- Working data
Start of Block
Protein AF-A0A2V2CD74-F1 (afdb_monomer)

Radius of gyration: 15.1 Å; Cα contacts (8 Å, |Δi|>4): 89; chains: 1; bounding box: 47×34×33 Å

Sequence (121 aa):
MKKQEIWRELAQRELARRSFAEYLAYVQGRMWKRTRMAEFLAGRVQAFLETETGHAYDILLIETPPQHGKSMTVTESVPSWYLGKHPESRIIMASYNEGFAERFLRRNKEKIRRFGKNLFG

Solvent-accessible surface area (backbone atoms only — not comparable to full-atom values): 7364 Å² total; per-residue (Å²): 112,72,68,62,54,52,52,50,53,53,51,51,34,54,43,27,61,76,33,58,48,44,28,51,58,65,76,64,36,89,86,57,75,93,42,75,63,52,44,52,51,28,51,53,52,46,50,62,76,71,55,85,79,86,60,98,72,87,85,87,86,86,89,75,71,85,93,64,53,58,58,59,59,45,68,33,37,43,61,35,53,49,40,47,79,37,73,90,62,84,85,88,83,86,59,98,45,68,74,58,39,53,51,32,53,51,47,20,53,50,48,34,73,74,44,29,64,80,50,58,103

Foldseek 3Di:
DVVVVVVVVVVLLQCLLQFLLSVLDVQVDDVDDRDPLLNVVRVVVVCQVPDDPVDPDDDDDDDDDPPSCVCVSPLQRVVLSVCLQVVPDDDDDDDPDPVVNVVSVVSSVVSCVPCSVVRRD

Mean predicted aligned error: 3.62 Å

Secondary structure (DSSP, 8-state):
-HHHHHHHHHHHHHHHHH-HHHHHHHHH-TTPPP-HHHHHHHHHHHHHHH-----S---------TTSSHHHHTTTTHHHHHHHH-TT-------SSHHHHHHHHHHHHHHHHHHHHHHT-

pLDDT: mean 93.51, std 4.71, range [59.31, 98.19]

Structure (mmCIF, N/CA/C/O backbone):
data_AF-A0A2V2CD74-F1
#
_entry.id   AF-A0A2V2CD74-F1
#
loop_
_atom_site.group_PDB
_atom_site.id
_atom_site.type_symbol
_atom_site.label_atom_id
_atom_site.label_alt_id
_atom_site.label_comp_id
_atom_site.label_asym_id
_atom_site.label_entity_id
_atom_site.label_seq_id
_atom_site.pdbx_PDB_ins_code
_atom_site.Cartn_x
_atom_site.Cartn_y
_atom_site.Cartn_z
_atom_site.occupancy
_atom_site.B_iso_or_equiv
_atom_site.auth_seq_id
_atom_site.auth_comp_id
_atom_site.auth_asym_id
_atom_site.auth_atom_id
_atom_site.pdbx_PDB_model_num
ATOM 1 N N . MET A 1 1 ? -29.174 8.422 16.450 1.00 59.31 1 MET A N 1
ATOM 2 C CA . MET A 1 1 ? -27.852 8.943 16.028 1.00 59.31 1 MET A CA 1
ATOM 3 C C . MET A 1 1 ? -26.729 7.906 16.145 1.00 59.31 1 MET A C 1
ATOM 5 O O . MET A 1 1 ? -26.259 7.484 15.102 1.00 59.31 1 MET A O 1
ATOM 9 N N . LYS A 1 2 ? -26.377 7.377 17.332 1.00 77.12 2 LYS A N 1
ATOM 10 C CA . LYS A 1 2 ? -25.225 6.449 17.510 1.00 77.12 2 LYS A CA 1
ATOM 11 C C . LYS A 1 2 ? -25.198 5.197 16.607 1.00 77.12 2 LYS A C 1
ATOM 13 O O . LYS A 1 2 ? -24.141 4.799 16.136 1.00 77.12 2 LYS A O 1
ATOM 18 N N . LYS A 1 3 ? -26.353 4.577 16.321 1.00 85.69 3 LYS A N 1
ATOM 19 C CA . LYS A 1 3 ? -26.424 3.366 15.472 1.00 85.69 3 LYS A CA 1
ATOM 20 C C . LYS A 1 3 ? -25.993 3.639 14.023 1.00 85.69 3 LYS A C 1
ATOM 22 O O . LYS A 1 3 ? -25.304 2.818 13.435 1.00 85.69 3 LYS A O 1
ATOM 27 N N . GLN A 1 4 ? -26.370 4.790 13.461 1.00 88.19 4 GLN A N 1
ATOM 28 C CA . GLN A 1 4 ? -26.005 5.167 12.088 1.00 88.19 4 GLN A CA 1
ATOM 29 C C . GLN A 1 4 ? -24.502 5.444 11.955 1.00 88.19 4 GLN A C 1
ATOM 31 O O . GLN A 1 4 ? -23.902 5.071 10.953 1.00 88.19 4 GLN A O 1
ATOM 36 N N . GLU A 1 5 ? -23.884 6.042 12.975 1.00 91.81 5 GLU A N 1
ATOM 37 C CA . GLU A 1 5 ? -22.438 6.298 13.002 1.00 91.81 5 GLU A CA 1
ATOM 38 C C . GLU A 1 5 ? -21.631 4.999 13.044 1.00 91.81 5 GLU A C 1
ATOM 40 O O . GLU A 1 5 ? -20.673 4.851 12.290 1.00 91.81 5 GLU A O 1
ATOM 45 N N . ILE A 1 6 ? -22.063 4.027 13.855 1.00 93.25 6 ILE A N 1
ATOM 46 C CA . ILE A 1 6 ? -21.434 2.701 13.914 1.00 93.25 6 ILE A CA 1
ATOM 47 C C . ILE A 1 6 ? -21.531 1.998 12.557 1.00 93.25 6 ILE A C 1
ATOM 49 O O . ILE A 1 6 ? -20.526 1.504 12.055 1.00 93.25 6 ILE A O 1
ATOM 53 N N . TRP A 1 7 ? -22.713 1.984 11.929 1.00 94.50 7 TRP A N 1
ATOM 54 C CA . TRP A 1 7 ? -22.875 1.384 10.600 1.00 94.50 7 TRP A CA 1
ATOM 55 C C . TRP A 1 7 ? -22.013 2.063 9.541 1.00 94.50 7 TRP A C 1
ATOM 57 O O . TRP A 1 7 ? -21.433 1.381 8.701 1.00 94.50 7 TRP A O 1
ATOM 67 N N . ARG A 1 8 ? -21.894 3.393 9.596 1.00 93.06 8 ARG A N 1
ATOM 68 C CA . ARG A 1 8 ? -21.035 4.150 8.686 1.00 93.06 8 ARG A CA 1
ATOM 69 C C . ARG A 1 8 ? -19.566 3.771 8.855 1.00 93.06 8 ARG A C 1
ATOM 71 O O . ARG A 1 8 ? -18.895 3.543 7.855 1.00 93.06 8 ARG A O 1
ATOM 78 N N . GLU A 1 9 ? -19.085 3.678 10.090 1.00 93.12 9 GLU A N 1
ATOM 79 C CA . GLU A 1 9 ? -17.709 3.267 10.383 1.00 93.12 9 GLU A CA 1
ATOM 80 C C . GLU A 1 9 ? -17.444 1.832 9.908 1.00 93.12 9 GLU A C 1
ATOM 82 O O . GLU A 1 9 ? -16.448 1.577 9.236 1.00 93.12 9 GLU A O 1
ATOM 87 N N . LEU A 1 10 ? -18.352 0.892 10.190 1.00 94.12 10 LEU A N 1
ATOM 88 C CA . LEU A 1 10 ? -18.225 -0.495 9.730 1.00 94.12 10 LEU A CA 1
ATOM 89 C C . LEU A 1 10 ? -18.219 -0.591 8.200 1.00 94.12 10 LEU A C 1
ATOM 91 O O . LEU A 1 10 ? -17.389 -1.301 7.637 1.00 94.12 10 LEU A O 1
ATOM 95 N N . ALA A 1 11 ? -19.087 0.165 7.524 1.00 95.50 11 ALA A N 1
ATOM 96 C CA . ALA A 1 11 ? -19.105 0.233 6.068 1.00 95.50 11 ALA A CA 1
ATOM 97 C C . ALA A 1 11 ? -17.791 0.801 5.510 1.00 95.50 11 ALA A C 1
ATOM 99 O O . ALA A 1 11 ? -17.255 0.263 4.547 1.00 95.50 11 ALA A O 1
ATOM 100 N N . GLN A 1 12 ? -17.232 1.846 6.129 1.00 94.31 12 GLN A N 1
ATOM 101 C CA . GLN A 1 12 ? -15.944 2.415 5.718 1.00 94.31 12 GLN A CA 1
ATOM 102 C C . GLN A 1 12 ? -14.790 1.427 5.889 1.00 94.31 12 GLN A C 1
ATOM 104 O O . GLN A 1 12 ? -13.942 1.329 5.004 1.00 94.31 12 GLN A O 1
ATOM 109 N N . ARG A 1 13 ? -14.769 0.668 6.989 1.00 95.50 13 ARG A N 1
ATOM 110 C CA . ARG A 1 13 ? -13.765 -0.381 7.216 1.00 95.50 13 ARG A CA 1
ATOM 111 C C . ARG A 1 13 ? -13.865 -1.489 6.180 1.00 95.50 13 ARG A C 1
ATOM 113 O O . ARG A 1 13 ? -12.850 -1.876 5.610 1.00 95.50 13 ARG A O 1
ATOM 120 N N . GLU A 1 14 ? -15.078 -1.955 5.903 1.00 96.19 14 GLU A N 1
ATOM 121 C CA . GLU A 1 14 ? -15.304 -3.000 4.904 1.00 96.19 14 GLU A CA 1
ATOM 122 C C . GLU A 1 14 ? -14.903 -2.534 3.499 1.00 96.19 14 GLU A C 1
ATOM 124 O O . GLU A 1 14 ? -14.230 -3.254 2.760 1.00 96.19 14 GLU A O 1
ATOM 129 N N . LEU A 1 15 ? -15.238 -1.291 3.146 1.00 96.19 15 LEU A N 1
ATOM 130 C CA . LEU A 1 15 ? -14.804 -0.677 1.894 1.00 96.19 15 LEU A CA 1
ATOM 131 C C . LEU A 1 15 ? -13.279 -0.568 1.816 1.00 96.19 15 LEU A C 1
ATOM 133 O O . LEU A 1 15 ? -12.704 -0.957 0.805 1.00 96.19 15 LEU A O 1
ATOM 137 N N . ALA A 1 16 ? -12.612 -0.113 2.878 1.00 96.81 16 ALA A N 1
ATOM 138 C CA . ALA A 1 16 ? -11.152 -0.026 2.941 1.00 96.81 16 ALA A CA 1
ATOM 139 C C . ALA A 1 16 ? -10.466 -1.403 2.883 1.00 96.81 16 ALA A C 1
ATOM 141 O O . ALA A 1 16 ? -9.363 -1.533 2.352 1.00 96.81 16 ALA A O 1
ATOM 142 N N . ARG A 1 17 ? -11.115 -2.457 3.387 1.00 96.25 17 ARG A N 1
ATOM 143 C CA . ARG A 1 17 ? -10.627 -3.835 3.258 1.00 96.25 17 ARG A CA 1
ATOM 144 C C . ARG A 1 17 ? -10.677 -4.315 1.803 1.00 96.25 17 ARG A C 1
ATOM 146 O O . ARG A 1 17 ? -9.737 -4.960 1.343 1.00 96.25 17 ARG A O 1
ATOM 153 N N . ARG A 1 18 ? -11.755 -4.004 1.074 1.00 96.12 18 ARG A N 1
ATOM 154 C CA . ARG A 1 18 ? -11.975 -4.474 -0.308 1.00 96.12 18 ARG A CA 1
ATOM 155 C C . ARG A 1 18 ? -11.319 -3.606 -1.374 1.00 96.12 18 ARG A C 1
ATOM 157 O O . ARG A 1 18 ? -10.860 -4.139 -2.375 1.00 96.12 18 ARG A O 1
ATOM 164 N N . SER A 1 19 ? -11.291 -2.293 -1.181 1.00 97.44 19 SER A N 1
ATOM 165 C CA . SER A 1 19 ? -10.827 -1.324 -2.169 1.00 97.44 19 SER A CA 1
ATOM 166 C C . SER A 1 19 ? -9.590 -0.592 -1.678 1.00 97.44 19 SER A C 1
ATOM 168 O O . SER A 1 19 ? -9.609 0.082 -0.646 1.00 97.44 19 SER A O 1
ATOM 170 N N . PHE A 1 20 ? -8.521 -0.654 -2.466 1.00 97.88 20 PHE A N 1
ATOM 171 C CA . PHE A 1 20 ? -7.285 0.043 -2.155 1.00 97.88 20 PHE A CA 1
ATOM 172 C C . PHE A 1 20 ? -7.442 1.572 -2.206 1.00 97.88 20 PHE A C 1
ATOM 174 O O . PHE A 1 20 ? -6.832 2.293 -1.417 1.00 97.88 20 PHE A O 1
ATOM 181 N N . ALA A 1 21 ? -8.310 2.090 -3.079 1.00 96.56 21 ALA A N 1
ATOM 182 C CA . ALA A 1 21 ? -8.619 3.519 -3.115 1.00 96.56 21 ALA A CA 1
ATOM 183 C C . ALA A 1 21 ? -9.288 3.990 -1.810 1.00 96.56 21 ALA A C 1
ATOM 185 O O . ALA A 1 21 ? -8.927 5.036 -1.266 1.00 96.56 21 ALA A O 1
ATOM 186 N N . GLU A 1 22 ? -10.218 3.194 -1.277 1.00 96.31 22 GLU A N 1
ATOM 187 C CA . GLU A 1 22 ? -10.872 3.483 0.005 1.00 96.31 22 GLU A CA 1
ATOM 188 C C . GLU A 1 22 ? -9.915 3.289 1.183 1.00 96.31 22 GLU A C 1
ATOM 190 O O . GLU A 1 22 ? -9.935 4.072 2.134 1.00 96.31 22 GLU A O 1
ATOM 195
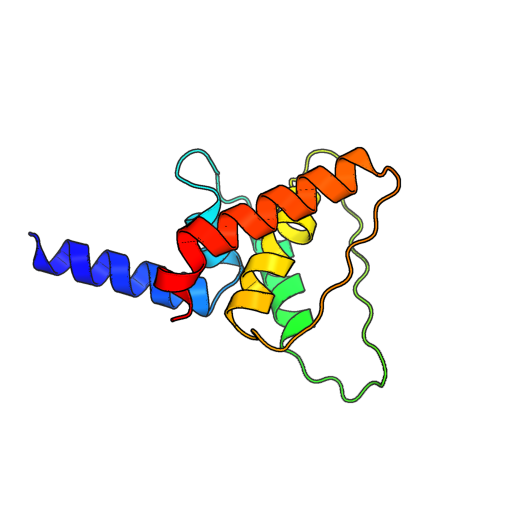 N N . TYR A 1 23 ? -9.002 2.318 1.096 1.00 97.19 23 TYR A N 1
ATOM 196 C CA . TYR A 1 23 ? -7.926 2.163 2.068 1.00 97.19 23 TYR A CA 1
ATOM 197 C C . TYR A 1 23 ? -7.066 3.422 2.175 1.00 97.19 23 TYR A C 1
ATOM 199 O O . TYR A 1 23 ? -6.830 3.895 3.286 1.00 97.19 23 TYR A O 1
ATOM 207 N N . LEU A 1 24 ? -6.636 4.001 1.046 1.00 95.81 24 LEU A N 1
ATOM 208 C CA . LEU A 1 24 ? -5.859 5.247 1.034 1.00 95.81 24 LEU A CA 1
ATOM 209 C C . LEU A 1 24 ? -6.600 6.376 1.752 1.00 95.81 24 LEU A C 1
ATOM 211 O O . LEU A 1 24 ? -6.012 7.049 2.601 1.00 95.81 24 LEU A O 1
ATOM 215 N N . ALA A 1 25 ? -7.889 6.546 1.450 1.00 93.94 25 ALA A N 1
End of Block
- What the task asks
Copy exactly the stretch of data above from the line with "ATOM 27 N N" through the line with "ATOM 31 O O", and omit all other lines.

- Exercise solution
ATOM 27 N N . GLN A 1 4 ? -26.370 4.790 13.461 1.00 88.19 4 GLN A N 1
ATOM 28 C CA . GLN A 1 4 ? -26.005 5.167 12.088 1.00 88.19 4 GLN A CA 1
ATOM 29 C C . GLN A 1 4 ? -24.502 5.444 11.955 1.00 88.19 4 GLN A C 1
ATOM 31 O O . GLN A 1 4 ? -23.902 5.071 10.953 1.00 88.19 4 GLN A O 1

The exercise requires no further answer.